**ASSIGNMENT**
Scan the records below for the line with "ATOM 29 C CA" and the line with "ATOM 40 C CA". Repeat those two lines and every line between them exactly, and nothing else.
★ ★ ★ ★
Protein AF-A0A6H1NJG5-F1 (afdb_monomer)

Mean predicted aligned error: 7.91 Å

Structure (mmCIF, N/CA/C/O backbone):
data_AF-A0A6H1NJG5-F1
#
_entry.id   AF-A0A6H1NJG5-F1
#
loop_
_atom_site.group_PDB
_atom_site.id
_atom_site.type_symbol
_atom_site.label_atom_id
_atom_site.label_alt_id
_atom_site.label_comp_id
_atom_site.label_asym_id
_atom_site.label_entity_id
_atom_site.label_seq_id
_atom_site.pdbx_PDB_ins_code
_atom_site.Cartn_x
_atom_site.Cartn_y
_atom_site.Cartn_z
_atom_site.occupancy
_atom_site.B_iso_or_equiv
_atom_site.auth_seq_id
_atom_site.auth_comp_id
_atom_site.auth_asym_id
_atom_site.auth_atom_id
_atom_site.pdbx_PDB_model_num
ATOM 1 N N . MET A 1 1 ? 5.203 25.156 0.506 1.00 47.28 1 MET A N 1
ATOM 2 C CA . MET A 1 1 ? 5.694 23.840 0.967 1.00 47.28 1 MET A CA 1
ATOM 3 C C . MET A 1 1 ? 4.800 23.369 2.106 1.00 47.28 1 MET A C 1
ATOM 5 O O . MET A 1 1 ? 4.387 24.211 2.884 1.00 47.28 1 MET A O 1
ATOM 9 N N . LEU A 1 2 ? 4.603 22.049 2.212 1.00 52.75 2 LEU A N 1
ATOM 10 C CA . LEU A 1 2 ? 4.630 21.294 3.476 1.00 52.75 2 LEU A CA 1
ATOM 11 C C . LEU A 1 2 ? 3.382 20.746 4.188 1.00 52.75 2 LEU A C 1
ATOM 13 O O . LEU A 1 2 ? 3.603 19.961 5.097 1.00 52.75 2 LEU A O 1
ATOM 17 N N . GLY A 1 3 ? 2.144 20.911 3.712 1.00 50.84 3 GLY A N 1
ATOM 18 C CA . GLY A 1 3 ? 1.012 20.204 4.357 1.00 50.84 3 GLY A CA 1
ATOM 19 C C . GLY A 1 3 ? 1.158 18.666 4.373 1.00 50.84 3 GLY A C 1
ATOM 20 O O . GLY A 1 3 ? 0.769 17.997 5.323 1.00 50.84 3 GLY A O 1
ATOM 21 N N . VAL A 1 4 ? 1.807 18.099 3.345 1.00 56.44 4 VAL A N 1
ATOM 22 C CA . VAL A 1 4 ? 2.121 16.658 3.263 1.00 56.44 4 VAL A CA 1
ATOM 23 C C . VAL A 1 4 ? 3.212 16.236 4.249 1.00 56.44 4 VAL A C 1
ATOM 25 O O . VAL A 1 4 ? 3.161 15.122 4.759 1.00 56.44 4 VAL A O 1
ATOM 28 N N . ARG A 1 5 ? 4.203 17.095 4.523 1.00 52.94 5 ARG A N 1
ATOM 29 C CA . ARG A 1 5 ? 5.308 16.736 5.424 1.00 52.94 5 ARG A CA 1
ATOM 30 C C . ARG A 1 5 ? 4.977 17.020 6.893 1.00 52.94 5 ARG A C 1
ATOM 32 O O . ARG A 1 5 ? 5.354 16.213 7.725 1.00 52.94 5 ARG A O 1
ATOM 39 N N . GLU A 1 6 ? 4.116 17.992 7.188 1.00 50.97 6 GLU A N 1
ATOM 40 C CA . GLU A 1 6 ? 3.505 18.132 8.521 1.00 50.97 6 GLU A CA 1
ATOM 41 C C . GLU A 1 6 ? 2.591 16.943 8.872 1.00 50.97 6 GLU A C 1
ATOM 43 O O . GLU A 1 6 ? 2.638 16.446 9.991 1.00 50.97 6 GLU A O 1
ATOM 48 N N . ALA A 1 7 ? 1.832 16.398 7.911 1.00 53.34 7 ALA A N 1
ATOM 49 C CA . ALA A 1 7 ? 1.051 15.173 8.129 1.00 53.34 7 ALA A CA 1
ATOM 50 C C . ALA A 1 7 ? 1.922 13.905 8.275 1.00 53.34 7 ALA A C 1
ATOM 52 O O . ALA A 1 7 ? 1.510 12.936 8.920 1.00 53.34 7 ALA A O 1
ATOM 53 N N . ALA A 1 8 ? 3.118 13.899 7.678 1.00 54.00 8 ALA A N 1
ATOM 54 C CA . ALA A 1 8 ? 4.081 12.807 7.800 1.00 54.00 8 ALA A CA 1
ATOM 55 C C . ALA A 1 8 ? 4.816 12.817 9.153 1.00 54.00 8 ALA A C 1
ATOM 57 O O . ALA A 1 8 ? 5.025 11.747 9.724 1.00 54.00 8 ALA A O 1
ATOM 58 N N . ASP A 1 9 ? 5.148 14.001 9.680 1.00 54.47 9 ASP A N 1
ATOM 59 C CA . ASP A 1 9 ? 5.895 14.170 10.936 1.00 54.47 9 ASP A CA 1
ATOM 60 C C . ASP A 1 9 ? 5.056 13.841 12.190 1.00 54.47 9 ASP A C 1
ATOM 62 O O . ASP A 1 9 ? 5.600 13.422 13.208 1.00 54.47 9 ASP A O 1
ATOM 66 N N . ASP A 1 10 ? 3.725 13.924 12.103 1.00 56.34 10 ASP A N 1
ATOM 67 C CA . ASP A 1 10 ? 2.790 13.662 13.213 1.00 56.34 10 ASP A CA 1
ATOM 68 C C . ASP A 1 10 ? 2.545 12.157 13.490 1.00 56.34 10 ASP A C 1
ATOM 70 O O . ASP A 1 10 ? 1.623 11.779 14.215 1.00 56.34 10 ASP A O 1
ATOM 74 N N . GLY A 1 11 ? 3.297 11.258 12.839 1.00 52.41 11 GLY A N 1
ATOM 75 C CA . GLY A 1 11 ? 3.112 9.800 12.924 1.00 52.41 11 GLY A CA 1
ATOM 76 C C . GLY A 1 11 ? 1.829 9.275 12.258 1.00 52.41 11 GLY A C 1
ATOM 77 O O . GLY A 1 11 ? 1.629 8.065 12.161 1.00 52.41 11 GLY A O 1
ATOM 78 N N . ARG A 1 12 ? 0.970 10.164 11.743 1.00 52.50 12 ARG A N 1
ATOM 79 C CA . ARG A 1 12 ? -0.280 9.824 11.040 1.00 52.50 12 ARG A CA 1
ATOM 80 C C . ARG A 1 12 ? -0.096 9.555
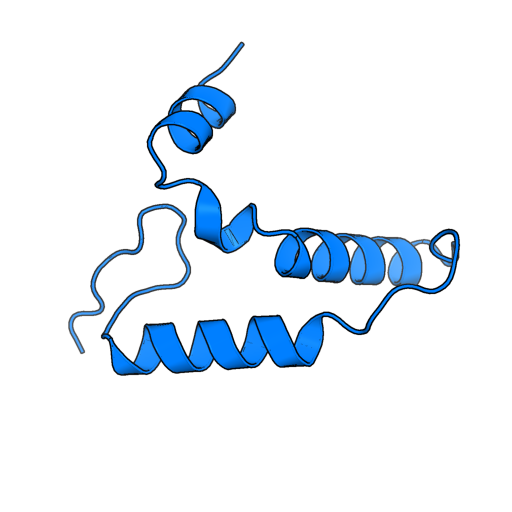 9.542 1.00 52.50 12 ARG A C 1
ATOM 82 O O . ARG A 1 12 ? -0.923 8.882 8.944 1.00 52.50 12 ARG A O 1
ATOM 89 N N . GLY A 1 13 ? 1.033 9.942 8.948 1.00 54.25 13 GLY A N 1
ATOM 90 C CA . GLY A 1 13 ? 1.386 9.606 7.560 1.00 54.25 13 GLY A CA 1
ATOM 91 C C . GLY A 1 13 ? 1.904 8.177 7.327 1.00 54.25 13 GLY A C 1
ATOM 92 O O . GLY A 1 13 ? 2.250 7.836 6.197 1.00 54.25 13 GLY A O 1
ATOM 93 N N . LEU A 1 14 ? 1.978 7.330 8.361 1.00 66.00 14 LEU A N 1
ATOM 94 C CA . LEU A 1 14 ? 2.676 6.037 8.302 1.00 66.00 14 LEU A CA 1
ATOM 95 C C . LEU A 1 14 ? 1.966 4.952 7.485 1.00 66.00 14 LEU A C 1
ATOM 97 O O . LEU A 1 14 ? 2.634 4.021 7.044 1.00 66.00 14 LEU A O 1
★ ★ ★ ★
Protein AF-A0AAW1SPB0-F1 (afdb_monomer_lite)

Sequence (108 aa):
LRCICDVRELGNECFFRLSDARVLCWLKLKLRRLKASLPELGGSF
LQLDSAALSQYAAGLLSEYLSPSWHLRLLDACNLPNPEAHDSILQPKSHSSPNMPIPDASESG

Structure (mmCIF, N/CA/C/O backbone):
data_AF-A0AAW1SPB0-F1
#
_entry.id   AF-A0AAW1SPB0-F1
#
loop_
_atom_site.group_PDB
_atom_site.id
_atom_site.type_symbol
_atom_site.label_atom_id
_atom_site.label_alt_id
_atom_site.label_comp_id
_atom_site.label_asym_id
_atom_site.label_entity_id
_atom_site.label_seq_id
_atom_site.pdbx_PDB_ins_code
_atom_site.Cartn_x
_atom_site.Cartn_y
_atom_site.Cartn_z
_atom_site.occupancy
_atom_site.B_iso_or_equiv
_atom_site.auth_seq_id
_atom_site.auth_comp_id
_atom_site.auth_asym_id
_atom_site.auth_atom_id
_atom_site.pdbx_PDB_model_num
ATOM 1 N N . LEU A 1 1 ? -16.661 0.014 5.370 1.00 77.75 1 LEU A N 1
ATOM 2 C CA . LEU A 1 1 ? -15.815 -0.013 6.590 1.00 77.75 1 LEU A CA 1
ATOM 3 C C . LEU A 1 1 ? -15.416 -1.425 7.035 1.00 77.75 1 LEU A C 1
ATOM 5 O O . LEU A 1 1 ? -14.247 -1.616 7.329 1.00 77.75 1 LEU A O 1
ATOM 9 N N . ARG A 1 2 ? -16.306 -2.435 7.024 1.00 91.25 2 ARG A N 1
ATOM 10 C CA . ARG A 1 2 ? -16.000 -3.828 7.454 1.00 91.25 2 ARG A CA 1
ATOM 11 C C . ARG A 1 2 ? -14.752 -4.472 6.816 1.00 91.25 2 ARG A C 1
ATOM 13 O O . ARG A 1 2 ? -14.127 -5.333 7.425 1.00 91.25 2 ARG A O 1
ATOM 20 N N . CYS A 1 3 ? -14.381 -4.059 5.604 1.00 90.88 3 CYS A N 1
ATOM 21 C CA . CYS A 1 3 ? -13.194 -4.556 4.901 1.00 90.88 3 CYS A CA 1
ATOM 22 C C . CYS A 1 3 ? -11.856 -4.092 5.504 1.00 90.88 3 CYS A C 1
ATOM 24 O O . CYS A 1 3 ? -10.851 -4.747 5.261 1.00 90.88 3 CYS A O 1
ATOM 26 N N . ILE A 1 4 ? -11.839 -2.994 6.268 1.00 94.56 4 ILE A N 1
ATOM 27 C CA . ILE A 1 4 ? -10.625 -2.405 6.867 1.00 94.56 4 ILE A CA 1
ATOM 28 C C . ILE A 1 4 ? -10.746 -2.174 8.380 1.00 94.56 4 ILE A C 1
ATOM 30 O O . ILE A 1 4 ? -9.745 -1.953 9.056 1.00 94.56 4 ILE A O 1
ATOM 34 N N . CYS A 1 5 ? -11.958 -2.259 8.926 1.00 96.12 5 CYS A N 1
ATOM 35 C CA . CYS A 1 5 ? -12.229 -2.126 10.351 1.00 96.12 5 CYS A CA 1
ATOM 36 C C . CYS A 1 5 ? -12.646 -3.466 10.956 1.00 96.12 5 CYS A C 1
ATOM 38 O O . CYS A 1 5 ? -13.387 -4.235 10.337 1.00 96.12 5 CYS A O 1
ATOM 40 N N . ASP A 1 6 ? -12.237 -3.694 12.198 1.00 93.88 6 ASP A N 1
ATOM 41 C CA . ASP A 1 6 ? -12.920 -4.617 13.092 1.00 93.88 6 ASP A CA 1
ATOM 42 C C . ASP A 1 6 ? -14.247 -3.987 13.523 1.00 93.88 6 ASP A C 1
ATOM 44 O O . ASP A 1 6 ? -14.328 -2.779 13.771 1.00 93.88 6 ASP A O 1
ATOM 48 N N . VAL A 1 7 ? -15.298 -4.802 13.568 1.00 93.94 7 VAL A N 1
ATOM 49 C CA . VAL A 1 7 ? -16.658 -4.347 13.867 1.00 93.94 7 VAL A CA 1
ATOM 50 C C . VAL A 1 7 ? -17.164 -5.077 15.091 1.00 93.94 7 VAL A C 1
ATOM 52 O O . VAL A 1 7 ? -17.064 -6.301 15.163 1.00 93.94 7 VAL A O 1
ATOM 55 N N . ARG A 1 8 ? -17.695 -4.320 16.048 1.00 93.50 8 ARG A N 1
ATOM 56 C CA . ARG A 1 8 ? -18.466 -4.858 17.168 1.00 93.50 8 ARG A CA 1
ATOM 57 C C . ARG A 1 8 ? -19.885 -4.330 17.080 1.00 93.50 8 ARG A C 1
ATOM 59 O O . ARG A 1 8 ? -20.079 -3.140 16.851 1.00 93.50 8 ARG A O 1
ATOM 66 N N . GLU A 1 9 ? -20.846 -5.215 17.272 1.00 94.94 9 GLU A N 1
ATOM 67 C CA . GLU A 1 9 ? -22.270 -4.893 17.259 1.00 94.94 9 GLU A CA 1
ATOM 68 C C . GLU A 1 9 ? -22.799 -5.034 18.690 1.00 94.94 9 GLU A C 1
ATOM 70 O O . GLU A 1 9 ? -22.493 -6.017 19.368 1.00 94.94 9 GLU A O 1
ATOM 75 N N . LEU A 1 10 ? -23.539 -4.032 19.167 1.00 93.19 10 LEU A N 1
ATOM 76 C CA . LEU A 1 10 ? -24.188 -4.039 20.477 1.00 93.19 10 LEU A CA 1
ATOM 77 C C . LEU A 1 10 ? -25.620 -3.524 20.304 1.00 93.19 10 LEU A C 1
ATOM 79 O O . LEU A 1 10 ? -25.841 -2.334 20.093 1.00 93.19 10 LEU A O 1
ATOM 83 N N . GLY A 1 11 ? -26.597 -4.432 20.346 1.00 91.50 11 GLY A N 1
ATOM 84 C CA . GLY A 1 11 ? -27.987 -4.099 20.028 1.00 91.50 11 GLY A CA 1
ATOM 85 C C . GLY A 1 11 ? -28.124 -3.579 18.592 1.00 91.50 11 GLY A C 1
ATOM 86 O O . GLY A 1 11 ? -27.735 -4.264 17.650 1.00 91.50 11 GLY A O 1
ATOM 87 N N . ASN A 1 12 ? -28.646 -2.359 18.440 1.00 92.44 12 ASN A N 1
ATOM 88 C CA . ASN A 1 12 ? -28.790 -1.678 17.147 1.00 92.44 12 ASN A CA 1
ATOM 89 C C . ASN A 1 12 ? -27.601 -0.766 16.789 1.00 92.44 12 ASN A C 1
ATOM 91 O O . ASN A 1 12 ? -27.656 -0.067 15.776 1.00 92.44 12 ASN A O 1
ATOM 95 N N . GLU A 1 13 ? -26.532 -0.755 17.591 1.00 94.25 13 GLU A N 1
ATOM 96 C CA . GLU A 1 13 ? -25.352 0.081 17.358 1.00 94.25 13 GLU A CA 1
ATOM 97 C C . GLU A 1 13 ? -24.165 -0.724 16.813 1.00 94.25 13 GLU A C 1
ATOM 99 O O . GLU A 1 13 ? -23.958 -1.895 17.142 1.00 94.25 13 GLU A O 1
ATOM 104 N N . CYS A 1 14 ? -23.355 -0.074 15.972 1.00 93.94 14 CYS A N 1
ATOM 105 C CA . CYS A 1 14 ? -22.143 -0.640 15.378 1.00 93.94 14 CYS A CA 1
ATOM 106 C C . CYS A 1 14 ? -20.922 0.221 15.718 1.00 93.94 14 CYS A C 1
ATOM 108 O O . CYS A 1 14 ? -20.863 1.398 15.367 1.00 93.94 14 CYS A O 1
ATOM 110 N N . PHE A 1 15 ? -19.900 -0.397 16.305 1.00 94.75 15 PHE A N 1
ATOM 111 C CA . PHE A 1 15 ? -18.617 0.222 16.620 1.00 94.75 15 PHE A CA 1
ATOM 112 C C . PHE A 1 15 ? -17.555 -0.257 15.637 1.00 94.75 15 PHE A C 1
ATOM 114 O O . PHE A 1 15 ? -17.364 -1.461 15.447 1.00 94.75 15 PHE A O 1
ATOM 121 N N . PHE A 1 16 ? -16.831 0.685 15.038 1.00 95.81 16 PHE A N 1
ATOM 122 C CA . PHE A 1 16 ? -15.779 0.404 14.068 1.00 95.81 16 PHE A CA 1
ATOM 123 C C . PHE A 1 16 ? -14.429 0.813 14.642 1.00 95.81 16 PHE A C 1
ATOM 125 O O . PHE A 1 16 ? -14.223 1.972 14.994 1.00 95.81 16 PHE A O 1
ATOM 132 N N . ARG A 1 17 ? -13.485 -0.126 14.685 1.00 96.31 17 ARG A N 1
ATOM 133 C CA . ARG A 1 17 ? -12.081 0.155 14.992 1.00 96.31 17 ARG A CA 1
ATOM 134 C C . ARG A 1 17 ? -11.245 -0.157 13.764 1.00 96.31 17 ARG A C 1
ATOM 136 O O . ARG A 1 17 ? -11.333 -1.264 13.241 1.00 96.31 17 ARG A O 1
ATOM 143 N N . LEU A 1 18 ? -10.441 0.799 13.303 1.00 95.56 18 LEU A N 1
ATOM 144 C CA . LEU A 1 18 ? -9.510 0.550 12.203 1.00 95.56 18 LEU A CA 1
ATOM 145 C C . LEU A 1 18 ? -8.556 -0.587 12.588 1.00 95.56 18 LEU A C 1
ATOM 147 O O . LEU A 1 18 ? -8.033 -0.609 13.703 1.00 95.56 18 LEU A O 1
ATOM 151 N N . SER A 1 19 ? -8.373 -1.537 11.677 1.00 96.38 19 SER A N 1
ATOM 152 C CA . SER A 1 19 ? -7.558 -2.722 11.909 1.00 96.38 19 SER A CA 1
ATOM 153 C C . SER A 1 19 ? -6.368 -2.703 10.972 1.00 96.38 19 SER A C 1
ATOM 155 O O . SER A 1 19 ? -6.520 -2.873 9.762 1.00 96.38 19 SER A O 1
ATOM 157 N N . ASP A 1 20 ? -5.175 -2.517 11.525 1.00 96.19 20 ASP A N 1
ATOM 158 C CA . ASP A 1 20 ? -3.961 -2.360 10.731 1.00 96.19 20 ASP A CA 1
★ ★ ★ ★
**RESPONSE**
ATOM 29 C CA . ARG A 1 5 ? 5.308 16.736 5.424 1.00 52.94 5 ARG A CA 1
ATOM 30 C C . ARG A 1 5 ? 4.977 17.020 6.893 1.00 52.94 5 ARG A C 1
ATOM 32 O O . ARG A 1 5 ? 5.354 16.213 7.725 1.00 52.94 5 ARG A O 1
ATOM 39 N N . GLU A 1 6 ? 4.116 17.992 7.188 1.00 50.97 6 GLU A N 1
ATOM 40 C CA . GLU A 1 6 ? 3.505 18.132 8.521 1.00 50.97 6 GLU A CA 1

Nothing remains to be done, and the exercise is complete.